The first group is associated with reproduction. These gene clusters include genes which have functions which have relevance for the structure of the placenta, the survival and efficacy of spermatozoa, reproduction-related hormone metabolism and olfactory cues. These last are very interesting as they include gene clusters associated with olfactory receptor functionality as well as genes which code for pheromonal proteins such as Abpα which is a reproduction related pheromone that rodents apply to their fur by licking and which they also deposit on their surroundings. It is known that female mice prefer males with a similar Abpα which helps to isolate mouse subspecies. Additional Abpα paralogues have been found in the mouse genome, which are either once functional but now deleted pseudogenes or previously unknown but active pheromones. This very large category of mouse specific expanded gene families reflects major differences between rodent and primate lineages in fundamental reproductive features such as the structure and physiology of placenta, seminal vesicle secretion, sperm efficacy and survival and pheromones associated with mate selection and aphrodisiac functions. Thus some of the features that most distinguish mouse from human feature in expanded gene families within mouse where the families clearly result from a common ancestor preserved as a single gene in humans.

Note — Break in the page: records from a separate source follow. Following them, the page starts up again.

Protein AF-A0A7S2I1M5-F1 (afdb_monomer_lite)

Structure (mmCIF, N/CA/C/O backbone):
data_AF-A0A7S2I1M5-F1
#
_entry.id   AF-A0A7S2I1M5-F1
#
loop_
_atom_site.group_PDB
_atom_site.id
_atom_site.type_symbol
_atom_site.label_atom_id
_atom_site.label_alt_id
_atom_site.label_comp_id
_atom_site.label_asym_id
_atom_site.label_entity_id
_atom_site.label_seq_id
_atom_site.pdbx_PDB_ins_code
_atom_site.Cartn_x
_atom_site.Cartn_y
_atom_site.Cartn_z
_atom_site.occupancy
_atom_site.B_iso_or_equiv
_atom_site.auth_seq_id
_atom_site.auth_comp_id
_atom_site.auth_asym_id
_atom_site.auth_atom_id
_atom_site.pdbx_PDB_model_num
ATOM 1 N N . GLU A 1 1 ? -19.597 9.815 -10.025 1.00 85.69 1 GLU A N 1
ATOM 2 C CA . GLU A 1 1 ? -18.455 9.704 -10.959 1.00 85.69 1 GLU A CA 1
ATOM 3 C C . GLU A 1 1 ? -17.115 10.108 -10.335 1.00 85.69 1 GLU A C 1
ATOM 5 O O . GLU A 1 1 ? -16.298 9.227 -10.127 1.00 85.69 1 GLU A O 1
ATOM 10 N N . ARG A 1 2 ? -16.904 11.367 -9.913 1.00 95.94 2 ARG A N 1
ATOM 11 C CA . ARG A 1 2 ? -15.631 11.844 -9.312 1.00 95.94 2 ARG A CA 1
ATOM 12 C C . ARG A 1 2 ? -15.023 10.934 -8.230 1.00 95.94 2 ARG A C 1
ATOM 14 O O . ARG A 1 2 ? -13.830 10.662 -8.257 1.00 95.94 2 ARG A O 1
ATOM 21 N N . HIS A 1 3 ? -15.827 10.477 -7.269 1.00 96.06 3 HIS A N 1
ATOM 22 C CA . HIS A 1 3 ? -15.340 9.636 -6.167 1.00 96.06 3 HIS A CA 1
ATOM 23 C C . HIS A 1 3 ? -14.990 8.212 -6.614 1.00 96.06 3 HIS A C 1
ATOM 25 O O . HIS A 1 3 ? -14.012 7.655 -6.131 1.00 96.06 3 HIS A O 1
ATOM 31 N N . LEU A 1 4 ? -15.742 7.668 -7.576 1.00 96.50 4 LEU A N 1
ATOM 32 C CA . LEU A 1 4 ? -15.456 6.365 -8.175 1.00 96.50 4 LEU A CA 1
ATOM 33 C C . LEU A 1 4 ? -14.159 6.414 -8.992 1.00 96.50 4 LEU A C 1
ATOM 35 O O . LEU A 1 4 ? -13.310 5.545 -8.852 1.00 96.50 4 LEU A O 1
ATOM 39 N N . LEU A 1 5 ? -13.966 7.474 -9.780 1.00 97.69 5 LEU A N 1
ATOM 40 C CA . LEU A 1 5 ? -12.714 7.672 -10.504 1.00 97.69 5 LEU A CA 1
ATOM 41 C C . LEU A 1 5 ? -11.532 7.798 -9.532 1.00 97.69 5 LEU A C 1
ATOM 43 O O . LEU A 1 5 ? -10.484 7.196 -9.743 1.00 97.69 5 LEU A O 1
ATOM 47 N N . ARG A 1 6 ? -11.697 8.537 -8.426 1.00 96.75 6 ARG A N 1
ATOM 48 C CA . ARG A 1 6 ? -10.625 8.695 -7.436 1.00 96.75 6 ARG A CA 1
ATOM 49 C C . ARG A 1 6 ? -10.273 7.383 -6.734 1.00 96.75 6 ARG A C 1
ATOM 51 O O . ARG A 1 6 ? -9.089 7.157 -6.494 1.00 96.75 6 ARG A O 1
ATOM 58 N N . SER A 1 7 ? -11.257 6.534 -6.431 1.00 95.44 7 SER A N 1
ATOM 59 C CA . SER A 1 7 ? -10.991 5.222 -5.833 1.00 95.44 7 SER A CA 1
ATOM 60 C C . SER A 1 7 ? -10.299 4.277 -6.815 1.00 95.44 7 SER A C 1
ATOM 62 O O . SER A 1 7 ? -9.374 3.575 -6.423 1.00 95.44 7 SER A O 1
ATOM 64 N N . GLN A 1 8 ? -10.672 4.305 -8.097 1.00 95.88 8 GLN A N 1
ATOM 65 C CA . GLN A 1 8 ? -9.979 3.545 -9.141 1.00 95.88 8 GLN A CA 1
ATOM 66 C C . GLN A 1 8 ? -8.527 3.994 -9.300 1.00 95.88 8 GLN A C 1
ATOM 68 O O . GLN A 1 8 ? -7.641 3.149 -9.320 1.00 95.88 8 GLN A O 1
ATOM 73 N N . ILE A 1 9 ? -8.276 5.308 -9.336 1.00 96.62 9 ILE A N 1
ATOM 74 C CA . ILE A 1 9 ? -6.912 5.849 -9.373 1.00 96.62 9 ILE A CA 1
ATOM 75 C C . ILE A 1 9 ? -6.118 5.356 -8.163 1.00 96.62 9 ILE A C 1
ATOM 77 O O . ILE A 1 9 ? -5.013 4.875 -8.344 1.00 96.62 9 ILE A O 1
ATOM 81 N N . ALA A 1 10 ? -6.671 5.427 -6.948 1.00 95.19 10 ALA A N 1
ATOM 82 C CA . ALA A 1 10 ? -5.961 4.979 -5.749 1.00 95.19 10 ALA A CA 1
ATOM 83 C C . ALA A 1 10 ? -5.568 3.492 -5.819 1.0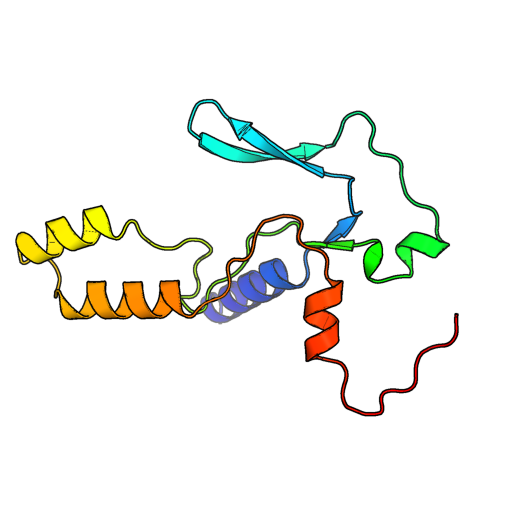0 95.19 10 ALA A C 1
ATOM 85 O O . ALA A 1 10 ? -4.428 3.155 -5.523 1.00 95.19 10 ALA A O 1
ATOM 86 N N . ARG A 1 11 ? -6.484 2.625 -6.273 1.00 95.19 11 ARG A N 1
ATOM 87 C CA . ARG A 1 11 ? -6.215 1.189 -6.449 1.00 95.19 11 ARG A CA 1
ATOM 88 C C . ARG A 1 11 ? -5.154 0.925 -7.516 1.00 95.19 11 ARG A C 1
ATOM 90 O O . ARG A 1 11 ? -4.221 0.181 -7.265 1.00 95.19 11 ARG A O 1
ATOM 97 N N . ILE A 1 12 ? -5.277 1.557 -8.685 1.00 95.88 12 ILE A N 1
ATOM 98 C CA . ILE A 1 12 ? -4.308 1.392 -9.779 1.00 95.88 12 ILE A CA 1
ATOM 99 C C . ILE A 1 12 ? -2.938 1.918 -9.354 1.00 95.88 12 ILE A C 1
ATOM 101 O O . ILE A 1 12 ? -1.933 1.275 -9.621 1.00 95.88 12 ILE A O 1
ATOM 105 N N . THR A 1 13 ? -2.881 3.062 -8.669 1.00 96.19 13 THR A N 1
ATOM 106 C CA . THR A 1 13 ? -1.617 3.608 -8.175 1.00 96.19 13 THR A CA 1
ATOM 107 C C . THR A 1 13 ? -0.955 2.651 -7.188 1.00 96.19 13 THR A C 1
ATOM 109 O O . THR A 1 13 ? 0.223 2.374 -7.359 1.00 96.19 13 THR A O 1
ATOM 112 N N . ALA A 1 14 ? -1.687 2.115 -6.211 1.00 94.19 14 ALA A N 1
ATOM 113 C CA . ALA A 1 14 ? -1.117 1.193 -5.230 1.00 94.19 14 ALA A CA 1
ATOM 114 C C . ALA A 1 14 ? -0.580 -0.110 -5.854 1.00 94.19 14 ALA A C 1
ATOM 116 O O . ALA A 1 14 ? 0.443 -0.600 -5.406 1.00 94.19 14 ALA A O 1
ATOM 117 N N . THR A 1 15 ? -1.232 -0.649 -6.892 1.00 91.75 15 THR A N 1
ATOM 118 C CA . THR A 1 15 ? -0.873 -1.963 -7.468 1.00 91.75 15 THR A CA 1
ATOM 119 C C . THR A 1 15 ? 0.037 -1.888 -8.699 1.00 91.75 15 THR A C 1
ATOM 121 O O . THR A 1 15 ? 0.743 -2.841 -9.002 1.00 91.75 15 THR A O 1
ATOM 124 N N . CYS A 1 16 ? 0.001 -0.797 -9.468 1.00 93.25 16 CYS A N 1
ATOM 125 C CA . CYS A 1 16 ? 0.679 -0.711 -10.770 1.00 93.25 16 CYS A CA 1
ATOM 126 C C . CYS A 1 16 ? 1.800 0.334 -10.825 1.00 93.25 16 CYS A C 1
ATOM 128 O O . CYS A 1 16 ? 2.344 0.582 -11.901 1.00 93.25 16 CYS A O 1
ATOM 130 N N . THR A 1 17 ? 2.124 0.987 -9.708 1.00 94.69 17 THR A N 1
ATOM 131 C CA . THR A 1 17 ? 3.210 1.974 -9.665 1.00 94.69 17 THR A CA 1
ATOM 132 C C . THR A 1 17 ? 4.482 1.290 -9.197 1.00 94.69 17 THR A C 1
ATOM 134 O O . THR A 1 17 ? 4.646 1.004 -8.012 1.00 94.69 17 THR A O 1
ATOM 137 N N . LEU A 1 18 ? 5.357 1.011 -10.161 1.00 94.19 18 LEU A N 1
ATOM 138 C CA . LEU A 1 18 ? 6.566 0.224 -9.962 1.00 94.19 18 LEU A CA 1
ATOM 139 C C . LEU A 1 18 ? 7.821 1.079 -10.122 1.00 94.19 18 LEU A C 1
ATOM 141 O O . LEU A 1 18 ? 7.841 2.054 -10.878 1.00 94.19 18 LEU A O 1
ATOM 145 N N . ALA A 1 19 ? 8.877 0.670 -9.435 1.00 94.06 19 ALA A N 1
ATOM 146 C CA . ALA A 1 19 ? 10.228 1.161 -9.624 1.00 94.06 19 ALA A CA 1
ATOM 147 C C . ALA A 1 19 ? 11.164 0.010 -9.986 1.00 94.06 19 ALA A C 1
ATOM 149 O O . ALA A 1 19 ? 10.855 -1.167 -9.797 1.00 94.06 19 ALA A O 1
ATOM 150 N N . VAL A 1 20 ? 12.325 0.381 -10.513 1.00 93.88 20 VAL A N 1
ATOM 151 C CA . VAL A 1 20 ? 13.424 -0.553 -10.724 1.00 93.88 20 VAL A CA 1
ATOM 152 C C . VAL A 1 20 ? 13.936 -1.016 -9.360 1.00 93.88 20 VAL A C 1
ATOM 154 O O . VAL A 1 20 ? 14.154 -0.195 -8.464 1.00 93.88 20 VAL A O 1
ATOM 157 N N . LYS A 1 21 ? 14.120 -2.328 -9.206 1.00 91.06 21 LYS A N 1
ATOM 158 C CA . LYS A 1 21 ? 14.640 -2.927 -7.974 1.00 91.06 21 LYS A CA 1
ATOM 159 C C . LYS A 1 21 ? 16.004 -2.324 -7.621 1.00 91.06 21 LYS A C 1
ATOM 161 O O . LYS A 1 21 ? 16.805 -2.036 -8.506 1.00 91.06 21 LYS A O 1
ATOM 166 N N . ASP A 1 22 ? 16.232 -2.091 -6.330 1.00 90.25 22 ASP A N 1
ATOM 167 C CA . ASP A 1 22 ? 17.449 -1.475 -5.774 1.00 90.25 22 ASP A CA 1
ATOM 168 C C . ASP A 1 22 ? 17.760 -0.035 -6.237 1.00 90.25 22 ASP A C 1
ATOM 170 O O . ASP A 1 22 ? 18.828 0.491 -5.916 1.00 90.25 22 ASP A O 1
ATOM 174 N N . PHE A 1 23 ? 16.842 0.631 -6.949 1.00 92.38 23 PHE A N 1
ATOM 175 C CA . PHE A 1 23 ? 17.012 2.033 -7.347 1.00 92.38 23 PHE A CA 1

A second group of gene family clusters is associated with host defence and immunity such as major histocompatibility complex genes, anti-microbial proteins and type-A ribonucleases.
In addition two categories of gene family (Ly49 in mouse and KIR in human) are unrelated but perform similar functions in the two species and result from an instance of convergent evolution.
Interestingly, by assessing the Ka/Ks ratio in these clusters we find that they are undergoing rapid sequence evolution – much faster than the rate of evolution in other functional genes. It seems that these clusters represent a major lineage difference and they are evolving more rapidly than the rest of the functional genome. So the gene clusters associated with the strongest lineage specific differences between mouse and man are also under the weakest purifying selection - just as evolutionary theory would predict.